# Harness and leashes? Letting ur rat outside



## Cookie_Rat12 (Feb 5, 2016)

I'm thinking of getting a rat harness. Is it safe to bring rats outside on a leash and harness? Will they escape?How do I teach them to wear it? And not wiggle out?Best brands?Thanks for any other information available!!


----------



## JAnimal (Jul 23, 2014)

Almost all rats will escape out of harnesses. Rat are just designed to wiggle out of everything. Also some rats may be scared or stressed in a harness so if you are going to use one put them in it inside and see how they react.


----------



## Cookie_Rat12 (Feb 5, 2016)

Thanks. Is there any other way to walk them outside?


----------



## Gribouilli (Dec 25, 2015)

By outside, do you mean on the street? A park? Or maybe just your backyard? I wouldn't risk taking my rats outside on a leash. They can get out of it too easily, and of course there are cats, dogs...that could scare or attack your rats.


----------



## InuLing (Dec 26, 2015)

I have leashes for my rats but I would never let them on the ground outside even with the leashes because of the dangers, and though mine work well there is a possibility of them getting out. The leashes are just used as insurance for when we go to an unfamiliar place. Anytime we go outside the rats are always in a carrier, in my pocket, or riding on my shoulder.


----------



## KayRatz (Apr 5, 2007)

I just carry mine around, no leash or harness. Once Inky crawled out of my pocket when I was adjusting my dog's gentle leader and went exploring a bit and when i stood up she was sitting on my shoe waiting to be picked up <3


----------



## JAnimal (Jul 23, 2014)

If they are really bonded to you I keep them in my hood, shoulder or for my old boys just carry them.


----------



## Pixxiies (Jan 25, 2016)

Last week I purchased a harness and leash. I haven't received it yet. I know that rats are very good at escaping these harnesses so I sought out what people recommend, a 'figure 8' harness. It's a really simple design that you could do yourself with some elastic ribbon or paracord but I couldn't be bothered making one. There aren't many people that are currently making these (a lot of the vendors have shut up shop). I'll post the link below to the one I found on Etsy. I'm not planning on using this to let my rats roam free outdoors, rather, I'm planning to use it as a extra level of security when I have my rats on my shoulder while I'm out and about. I have a feeling its not going to work very well... I plan on trying it out at home a lot before I even attempt using it. It was about $10 so I wont feel to bad if it ends up in the trash, oh well.

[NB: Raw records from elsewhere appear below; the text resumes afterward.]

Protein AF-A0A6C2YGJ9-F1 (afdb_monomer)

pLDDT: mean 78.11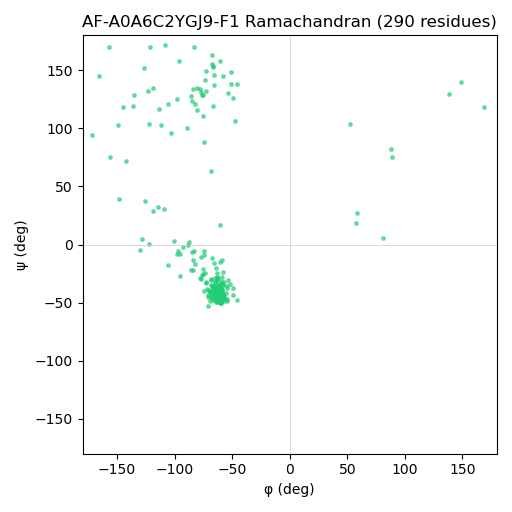, std 20.86, range [23.27, 96.12]

Nearest PDB structures (foldseek):
  2crb-assembly1_A  TM=7.549E-01  e=2.771E+00  Mus musculus
  4y21-assembly1_A  TM=3.299E-01  e=2.074E-01  Rattus norvegicus
  4niq-assembly1_A  TM=7.515E-01  e=5.238E+00  Saccharomyces cerevisiae S288C

Structure (mmCIF, N/CA/C/O backbone):
data_AF-A0A6C2YGJ9-F1
#
_entry.id   AF-A0A6C2YGJ9-F1
#
loop_
_atom_site.group_PDB
_atom_site.id
_atom_site.type_symbol
_atom_site.label_atom_id
_atom_site.label_alt_id
_atom_site.label_comp_id
_atom_site.label_asym_id
_atom_site.label_entity_id
_atom_site.label_seq_id
_atom_site.pdbx_PDB_ins_code
_atom_site.Cartn_x
_atom_site.Cartn_y
_atom_site.Cartn_z
_atom_site.occupancy
_atom_site.B_iso_or_equiv
_atom_site.auth_seq_id
_atom_site.auth_comp_id
_atom_site.auth_asym_id
_atom_site.auth_atom_id
_atom_site.pdbx_PDB_model_num
ATOM 1 N N . MET A 1 1 ? -45.230 7.889 18.158 1.00 23.27 1 MET A N 1
ATOM 2 C CA . MET A 1 1 ? -44.395 7.275 19.216 1.00 23.27 1 MET A CA 1
ATOM 3 C C . MET A 1 1 ? -44.493 5.760 19.086 1.00 23.27 1 MET A C 1
ATOM 5 O O . MET A 1 1 ? -45.608 5.312 18.871 1.00 23.27 1 MET A O 1
ATOM 9 N N . PRO A 1 2 ? -43.426 4.971 19.284 1.00 31.94 2 PRO A N 1
ATOM 10 C CA . PRO A 1 2 ? -42.057 5.140 18.813 1.00 31.94 2 PRO A CA 1
ATOM 11 C C . PRO A 1 2 ? -41.570 3.954 17.942 1.00 31.94 2 PRO A C 1
ATOM 13 O O . PRO A 1 2 ? -42.214 2.924 17.791 1.00 31.94 2 PRO A O 1
ATOM 16 N N . ARG A 1 3 ? -40.405 4.208 17.349 1.00 27.78 3 ARG A N 1
ATOM 17 C CA . ARG A 1 3 ? -39.575 3.450 16.407 1.00 27.78 3 ARG A CA 1
ATOM 18 C C . ARG A 1 3 ? -39.294 1.990 16.807 1.00 27.78 3 ARG A C 1
ATOM 20 O O . ARG A 1 3 ? -38.667 1.743 17.828 1.00 27.78 3 ARG A O 1
ATOM 27 N N . LEU A 1 4 ? -39.608 1.069 15.899 1.00 29.59 4 LEU A N 1
ATOM 28 C CA . LEU A 1 4 ? -38.904 -0.202 15.705 1.00 29.59 4 LEU A CA 1
ATOM 29 C C . LEU A 1 4 ? -38.518 -0.290 14.221 1.00 29.59 4 LEU A C 1
ATOM 31 O O . LEU A 1 4 ? -39.201 0.291 13.383 1.00 29.59 4 LEU A O 1
ATOM 35 N N . CYS A 1 5 ? -37.434 -1.007 13.924 1.00 28.50 5 CYS A N 1
ATOM 36 C CA . CYS A 1 5 ? -36.766 -1.150 12.619 1.00 28.50 5 CYS A CA 1
ATOM 37 C C . CYS A 1 5 ? -35.688 -0.100 12.312 1.00 28.50 5 CYS A C 1
ATOM 39 O O . CYS A 1 5 ? -35.864 0.779 11.471 1.00 28.50 5 CYS A O 1
ATOM 41 N N . ARG A 1 6 ? -34.523 -0.265 12.953 1.00 29.61 6 ARG A N 1
ATOM 42 C CA . ARG A 1 6 ? -33.194 -0.153 12.319 1.00 29.61 6 ARG A CA 1
ATOM 43 C C . ARG A 1 6 ? -32.117 -0.602 13.310 1.00 29.61 6 ARG A C 1
ATOM 45 O O . ARG A 1 6 ? -31.665 0.208 14.098 1.00 29.61 6 ARG A O 1
ATOM 52 N N . PHE A 1 7 ? -31.728 -1.874 13.252 1.00 29.61 7 PHE A N 1
ATOM 53 C CA . PHE A 1 7 ? -30.383 -2.345 13.614 1.00 29.61 7 PHE A CA 1
ATOM 54 C C . PHE A 1 7 ? -30.121 -3.665 12.875 1.00 29.61 7 PHE A C 1
ATOM 56 O O . PHE A 1 7 ? -30.204 -4.758 13.420 1.00 29.61 7 PHE A O 1
ATOM 63 N N . ILE A 1 8 ? -29.859 -3.535 11.573 1.00 33.00 8 ILE A N 1
ATOM 64 C CA . ILE A 1 8 ? -29.004 -4.460 10.829 1.00 33.00 8 ILE A CA 1
ATOM 65 C C . ILE A 1 8 ? -27.690 -3.706 10.672 1.00 33.00 8 ILE A C 1
ATOM 67 O O . ILE A 1 8 ? -27.598 -2.876 9.775 1.00 33.00 8 ILE A O 1
ATOM 71 N N . VAL A 1 9 ? -26.721 -3.949 11.557 1.00 32.03 9 VAL A N 1
ATOM 72 C CA . VAL A 1 9 ? -25.291 -3.692 11.322 1.00 32.03 9 VAL A CA 1
ATOM 73 C C . VAL A 1 9 ? -24.504 -4.742 12.128 1.00 32.03 9 VAL A C 1
ATOM 75 O O . VAL A 1 9 ? -24.420 -4.651 13.347 1.00 32.03 9 VAL A O 1
ATOM 78 N N . THR A 1 10 ? -23.998 -5.759 11.405 1.00 37.12 10 THR A N 1
ATOM 79 C CA . THR A 1 10 ? -22.789 -6.592 11.666 1.00 37.12 10 THR A CA 1
ATOM 80 C C . THR A 1 10 ? -22.656 -7.264 13.046 1.00 37.12 10 THR A C 1
ATOM 82 O O . THR A 1 10 ? -22.249 -6.619 13.995 1.00 37.12 10 THR A O 1
ATOM 85 N N . SER A 1 11 ? -22.875 -8.564 13.290 1.00 32.44 11 SER A N 1
ATOM 86 C CA . SER A 1 11 ? -22.720 -9.799 12.490 1.00 32.44 11 SER A CA 1
ATOM 87 C C . SER A 1 11 ? -21.327 -10.116 11.915 1.00 32.44 11 SER A C 1
ATOM 89 O O . SER A 1 11 ? -21.232 -10.968 11.041 1.00 32.44 11 SER A O 1
ATOM 91 N N . LEU A 1 12 ? -20.223 -9.528 12.406 1.00 33.72 12 LEU A N 1
ATOM 92 C CA . LEU A 1 12 ? -18.892 -9.915 11.888 1.00 33.72 12 LEU A CA 1
ATOM 93 C C . LEU A 1 12 ? -17.701 -9.856 12.863 1.00 33.72 12 LEU A C 1
ATOM 95 O O . LEU A 1 12 ? -16.598 -9.510 12.459 1.00 33.72 12 LEU A O 1
ATOM 99 N N . VAL A 1 13 ? -17.879 -10.241 14.133 1.00 34.88 13 VAL A N 1
ATOM 100 C CA . VAL A 1 13 ? -16.730 -10.444 15.056 1.00 34.88 13 VAL A CA 1
ATOM 101 C C . VAL A 1 13 ? -16.676 -11.862 15.652 1.00 34.88 13 VAL A C 1
ATOM 103 O O . VAL A 1 13 ? -15.734 -12.217 16.351 1.00 34.88 13 VAL A O 1
ATOM 106 N N . MET A 1 14 ? -17.613 -12.748 15.299 1.00 33.38 14 MET A N 1
ATOM 107 C CA . MET A 1 14 ? -17.686 -14.102 15.868 1.00 33.38 14 MET A CA 1
ATOM 108 C C . MET A 1 14 ? -17.427 -15.232 14.857 1.00 33.38 14 MET A C 1
ATOM 110 O O . MET A 1 14 ? -17.994 -16.312 14.981 1.00 33.38 14 MET A O 1
ATOM 114 N N . MET A 1 15 ? -16.572 -15.003 13.852 1.00 30.42 15 MET A N 1
ATOM 115 C CA . MET A 1 15 ? -16.305 -15.991 12.793 1.00 30.42 15 MET A CA 1
ATOM 116 C C . MET A 1 15 ? -14.821 -16.337 12.592 1.00 30.42 15 MET A C 1
ATOM 118 O O . MET A 1 15 ? -14.391 -16.558 11.466 1.00 30.42 15 MET A O 1
ATOM 122 N N . VAL A 1 16 ? -14.032 -16.415 13.675 1.00 38.22 16 VAL A N 1
ATOM 123 C CA . VAL A 1 16 ? -12.665 -16.988 13.609 1.00 38.22 16 VAL A CA 1
ATOM 124 C C . VAL A 1 16 ? -12.359 -18.052 14.680 1.00 38.22 16 VAL A C 1
ATOM 126 O O . VAL A 1 16 ? -11.322 -18.689 14.581 1.00 38.22 16 VAL A O 1
ATOM 129 N N . PHE A 1 17 ? -13.227 -18.360 15.658 1.00 35.75 17 PHE A N 1
ATOM 130 C CA . PHE A 1 17 ? -12.778 -19.219 16.779 1.00 35.75 17 PHE A CA 1
ATOM 131 C C . PHE A 1 17 ? -13.585 -20.461 17.176 1.00 35.75 17 PHE A C 1
ATOM 133 O O . PHE A 1 17 ? -13.168 -21.129 18.116 1.00 35.75 17 PHE A O 1
ATOM 140 N N . LEU A 1 18 ? -14.650 -20.868 16.476 1.00 30.64 18 LEU A N 1
ATOM 141 C CA . LEU A 1 18 ? -15.353 -22.120 16.821 1.00 30.64 18 LEU A CA 1
ATOM 142 C C . LEU A 1 18 ? -15.846 -22.892 15.587 1.00 30.64 18 LEU A C 1
ATOM 144 O O . LEU A 1 18 ? -17.040 -22.982 15.317 1.00 30.64 18 LEU A O 1
ATOM 148 N N . THR A 1 19 ? -14.920 -23.501 14.847 1.00 34.78 19 THR A N 1
ATOM 149 C CA . THR A 1 19 ? -15.206 -24.725 14.082 1.00 34.78 19 THR A CA 1
ATOM 150 C C . THR A 1 19 ? -14.930 -25.927 14.976 1.00 34.78 19 THR A C 1
ATOM 152 O O . THR A 1 19 ? -13.782 -26.324 15.154 1.00 34.78 19 THR A O 1
ATOM 155 N N . GLY A 1 20 ? -15.988 -26.501 15.542 1.00 32.31 20 GLY A N 1
ATOM 156 C CA . GLY A 1 20 ? -15.932 -27.776 16.250 1.00 32.31 20 GLY A CA 1
ATOM 157 C C . GLY A 1 20 ? -17.219 -28.036 17.023 1.00 32.31 20 GLY A C 1
ATOM 158 O O . GLY A 1 20 ? -17.531 -27.286 17.937 1.00 32.31 20 GLY A O 1
ATOM 159 N N . CYS A 1 21 ? -17.916 -29.116 16.662 1.00 29.69 21 CYS A N 1
ATOM 160 C CA . CYS A 1 21 ? -19.126 -29.674 17.287 1.00 29.69 21 CYS A CA 1
ATOM 161 C C . CYS A 1 21 ? -20.479 -29.117 16.795 1.00 29.69 21 CYS A C 1
ATOM 163 O O . CYS A 1 21 ? -21.132 -28.297 17.435 1.00 29.69 21 CYS A O 1
ATOM 165 N N . ARG A 1 22 ? -20.933 -29.676 15.666 1.00 29.14 22 ARG A N 1
ATOM 166 C CA . ARG A 1 22 ? -22.346 -29.865 15.296 1.00 29.14 22 ARG A CA 1
ATOM 167 C C . ARG A 1 22 ? -22.621 -31.364 15.488 1.00 29.14 22 ARG A C 1
ATOM 169 O O . ARG A 1 22 ? -21.801 -32.159 15.046 1.00 29.14 22 ARG A O 1
ATOM 176 N N . GLU A 1 23 ? -23.570 -31.758 16.333 1.00 31.81 23 GLU A N 1
ATOM 177 C CA . GLU A 1 23 ? -24.836 -32.472 16.028 1.00 31.81 23 GLU A CA 1
ATOM 178 C C . GLU A 1 23 ? -25.102 -33.330 17.292 1.00 31.81 23 GLU A C 1
ATOM 180 O O . GLU A 1 23 ? -24.149 -33.797 17.901 1.00 31.81 23 GLU A O 1
ATOM 185 N N . THR A 1 24 ? -26.292 -33.529 17.860 1.00 32.03 24 THR A N 1
ATOM 186 C CA . THR A 1 24 ? -27.667 -33.525 17.349 1.00 32.03 24 THR A CA 1
ATOM 187 C C . THR A 1 24 ? -28.628 -33.473 18.541 1.00 32.03 24 THR A C 1
ATOM 189 O O . THR A 1 24 ? -28.391 -34.088 19.579 1.00 32.03 24 THR A O 1
ATOM 192 N N . VAL A 1 25 ? -29.739 -32.767 18.348 1.00 35.97 25 VAL A N 1
ATOM 193 C CA . VAL A 1 25 ? -30.959 -32.816 19.161 1.00 35.97 25 VAL A CA 1
ATOM 194 C C . VAL A 1 25 ? -31.700 -34.127 18.875 1.00 35.97 25 VAL A C 1
ATOM 196 O O . VAL A 1 25 ? -31.812 -34.510 17.714 1.00 35.97 25 VAL A O 1
ATOM 199 N N . SER A 1 26 ? -32.289 -34.757 19.895 1.00 29.33 26 SER A N 1
ATOM 200 C CA . SER A 1 26 ? -33.496 -35.567 19.704 1.00 29.33 26 SER A CA 1
ATOM 201 C C . SER A 1 26 ? -34.495 -35.283 20.818 1.00 29.33 26 SER A C 1
ATOM 203 O O . SER A 1 26 ? -34.227 -35.473 22.001 1.00 29.33 26 SER A O 1
ATOM 205 N N . THR A 1 27 ? -35.645 -34.792 20.380 1.00 37.47 27 THR A N 1
ATOM 206 C CA . THR A 1 27 ? -36.900 -34.597 21.098 1.00 37.47 27 THR A CA 1
ATOM 207 C C . THR A 1 27 ? -37.430 -35.902 21.680 1.00 37.47 27 THR A C 1
ATOM 209 O O . THR A 1 27 ? -37.372 -36.920 20.998 1.00 37.47 27 THR A O 1
ATOM 212 N N . ASN A 1 28 ? -38.059 -35.839 22.854 1.00 33.56 28 ASN A N 1
ATOM 213 C CA . ASN A 1 28 ? -39.238 -36.650 23.142 1.00 33.56 28 ASN A CA 1
ATOM 214 C C . ASN A 1 28 ? -40.206 -35.859 24.026 1.00 33.56 28 ASN A C 1
ATOM 216 O O . ASN A 1 28 ? -39.875 -35.419 25.124 1.00 33.56 28 ASN A O 1
ATOM 220 N N . VAL A 1 29 ? -41.391 -35.647 23.459 1.00 42.34 29 VAL A N 1
ATOM 221 C CA . VAL A 1 29 ? -42.600 -35.146 24.103 1.00 42.34 29 VAL A CA 1
ATOM 222 C C . VAL A 1 29 ? -43.286 -36.359 24.713 1.00 42.34 29 VAL A C 1
ATOM 224 O O . VAL A 1 29 ? -43.616 -37.288 23.981 1.00 42.34 29 VAL A O 1
ATOM 227 N N . GLU A 1 30 ? -43.552 -36.340 26.014 1.00 35.72 30 GLU A N 1
ATOM 228 C CA . GLU A 1 30 ? -44.529 -37.248 26.607 1.00 35.72 30 GLU A CA 1
ATOM 229 C C . GLU A 1 30 ? -45.426 -36.466 27.570 1.00 35.72 30 GLU A C 1
ATOM 231 O O . GLU A 1 30 ? -44.982 -35.643 28.368 1.00 35.72 30 GLU A O 1
ATOM 236 N N . THR A 1 31 ? -46.725 -36.651 27.359 1.00 42.34 31 THR A N 1
ATOM 237 C CA . THR A 1 31 ? -47.855 -35.944 27.977 1.00 42.34 31 THR A CA 1
ATOM 238 C C . THR A 1 31 ? -48.373 -36.775 29.156 1.00 42.34 31 THR A C 1
ATOM 240 O O . THR A 1 31 ? -48.174 -37.984 29.110 1.00 42.34 31 THR A O 1
ATOM 243 N N . VAL A 1 32 ? -49.069 -36.145 30.129 1.00 37.78 32 VAL A N 1
ATOM 244 C CA . VAL A 1 32 ? -50.032 -36.661 31.166 1.00 37.78 32 VAL A CA 1
ATOM 245 C C . VAL A 1 32 ? -49.722 -35.939 32.505 1.00 37.78 32 VAL A C 1
ATOM 247 O O . VAL A 1 32 ? -48.561 -35.894 32.882 1.00 37.78 32 VAL A O 1
ATOM 250 N N . ALA A 1 33 ? -50.601 -35.308 33.308 1.00 35.38 33 ALA A N 1
ATOM 251 C CA . ALA A 1 33 ? -52.064 -35.199 33.500 1.00 35.38 33 ALA A CA 1
ATOM 252 C C . ALA A 1 33 ? -52.413 -33.862 34.246 1.00 35.38 33 ALA A C 1
ATOM 254 O O . ALA A 1 33 ? -51.496 -33.217 34.758 1.00 35.38 33 ALA A O 1
ATOM 255 N N . PRO A 1 34 ? -53.698 -33.435 34.359 1.00 39.16 34 PRO A N 1
ATOM 256 C CA . PRO A 1 34 ? -54.123 -32.246 35.127 1.00 39.16 34 PRO A CA 1
ATOM 257 C C . PRO A 1 34 ? -54.315 -32.526 36.650 1.00 39.16 34 PRO A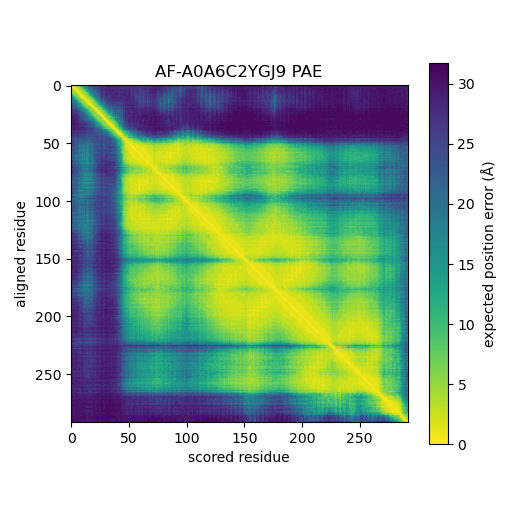 C 1
ATOM 259 O O . PRO A 1 34 ? -54.267 -33.684 37.064 1.00 39.16 34 PRO A O 1
ATOM 262 N N . PRO A 1 35 ? -54.496 -31.486 37.500 1.00 49.47 35 PRO A N 1
ATOM 263 C CA . PRO A 1 35 ? -53.699 -31.260 38.718 1.00 49.47 35 PRO A CA 1
ATOM 264 C C . PRO A 1 35 ? -54.448 -31.528 40.040 1.00 49.47 35 PRO A C 1
ATOM 266 O O . PRO A 1 35 ? -55.677 -31.590 40.046 1.00 49.47 35 PRO A O 1
ATOM 269 N N . PRO A 1 36 ? -53.759 -31.515 41.198 1.00 38.06 36 PRO A N 1
ATOM 270 C CA . PRO A 1 36 ? -54.368 -31.098 42.452 1.00 38.06 36 PRO A CA 1
ATOM 271 C C . PRO A 1 36 ? -54.023 -29.628 42.749 1.00 38.06 36 PRO A C 1
ATOM 273 O O . PRO A 1 36 ? -52.854 -29.252 42.818 1.00 38.06 36 PRO A O 1
ATOM 276 N N . SER A 1 37 ? -55.041 -28.794 42.973 1.00 47.12 37 SER A N 1
ATOM 277 C CA . SER A 1 37 ? -54.858 -27.546 43.721 1.00 47.12 37 SER A CA 1
ATOM 278 C C . SER A 1 37 ? -54.751 -27.863 45.209 1.00 47.12 37 SER A C 1
ATOM 280 O O . SER A 1 37 ? -55.669 -28.450 45.781 1.00 47.12 37 SER A O 1
ATOM 282 N N . PRO A 1 38 ? -53.711 -27.344 45.863 1.00 41.16 38 PRO A N 1
ATOM 283 C CA . PRO A 1 38 ? -53.897 -26.639 47.114 1.00 41.16 38 PRO A CA 1
ATOM 284 C C . PRO A 1 38 ? -53.415 -25.198 46.952 1.00 41.16 38 PRO A C 1
ATOM 286 O O . PRO A 1 38 ? -52.356 -24.931 46.381 1.00 41.16 38 PRO A O 1
ATOM 289 N N . ALA A 1 39 ? -54.230 -24.269 47.447 1.00 46.84 39 ALA A N 1
ATOM 290 C CA . ALA A 1 39 ? -53.905 -22.859 47.559 1.00 46.84 39 ALA A CA 1
ATOM 291 C C . ALA A 1 39 ? -52.512 -22.690 48.184 1.00 46.84 39 ALA A C 1
ATOM 293 O O . ALA A 1 39 ? -52.314 -22.918 49.373 1.00 46.84 39 ALA A O 1
ATOM 294 N N . THR A 1 40 ? -51.552 -22.316 47.348 1.00 45.12 40 THR A N 1
ATOM 295 C CA . THR A 1 40 ? -50.264 -21.783 47.767 1.00 45.12 40 THR A CA 1
ATOM 296 C C . THR A 1 40 ? -50.296 -20.352 47.272 1.00 45.12 40 THR A C 1
ATOM 298 O O . THR A 1 40 ? -50.474 -20.126 46.073 1.00 45.12 40 THR A O 1
ATOM 301 N N . GLU A 1 41 ? -50.241 -19.393 48.193 1.00 45.88 41 GLU A N 1
ATOM 302 C CA . GLU A 1 41 ? -50.056 -17.987 47.843 1.00 45.88 41 GLU A CA 1
ATOM 303 C C . GLU A 1 41 ? -48.933 -17.886 46.800 1.00 45.88 41 GLU A C 1
ATOM 305 O O . GLU A 1 41 ? -47.944 -18.624 46.913 1.00 45.88 41 GLU A O 1
ATOM 310 N N . PRO A 1 42 ? -49.084 -17.052 45.753 1.00 42.44 42 PRO A N 1
ATOM 311 C CA . PRO A 1 42 ? -48.051 -16.942 44.741 1.00 42.44 42 PRO A CA 1
ATOM 312 C C . PRO A 1 42 ? -46.739 -16.624 45.462 1.00 42.44 42 PRO A C 1
ATOM 314 O O . PRO A 1 42 ? -46.726 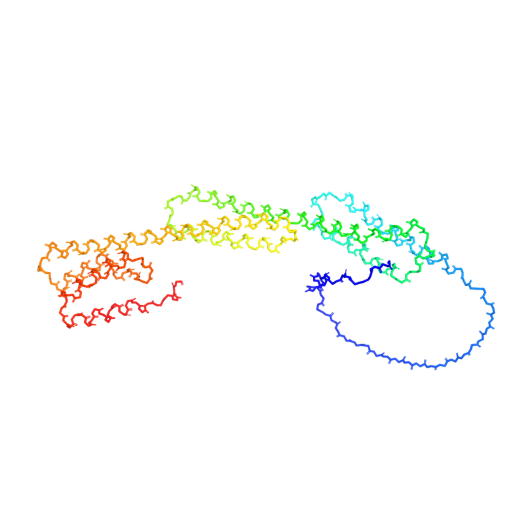-15.723 46.309 1.00 42.44 42 PRO A O 1
ATOM 317 N N . PRO A 1 43 ? -45.642 -17.351 45.175 1.00 45.91 43 PRO A N 1
ATOM 318 C CA . PRO A 1 43 ? -44.355 -16.982 45.726 1.00 45.91 43 PRO A CA 1
ATOM 319 C C . PRO A 1 43 ? -44.128 -15.503 45.427 1.00 45.91 43 PRO A C 1
ATOM 321 O O . PRO A 1 43 ? -44.611 -14.969 44.427 1.00 45.91 43 PRO A O 1
ATOM 324 N N . ASN A 1 44 ? -43.424 -14.821 46.316 1.00 47.06 44 ASN A N 1
ATOM 325 C CA . ASN A 1 44 ? -43.040 -13.428 46.156 1.00 47.06 44 ASN A CA 1
ATOM 326 C C . ASN A 1 44 ? -42.008 -13.304 45.005 1.00 47.06 44 ASN A C 1
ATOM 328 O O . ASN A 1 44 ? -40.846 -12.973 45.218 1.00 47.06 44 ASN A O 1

https://www.etsy.com/listing/256540...=gallery&ga_search_query=rat&ref=sr_gallery_7

Does anyone use any other products to tote their furry babies around? I know bonding pouches and rat tubes (spelling) are common but they tend to have open tops. I'm overly paranoid about the safety of my rats so if I invested in anything like this I would enjoy the added security of being able to zip the rat inside if they got too excited. I found this product on Etsy... it's an infinity scarf that zips up and has grommets for venting. I thought it was pretty cool but I didn't want to jump on it.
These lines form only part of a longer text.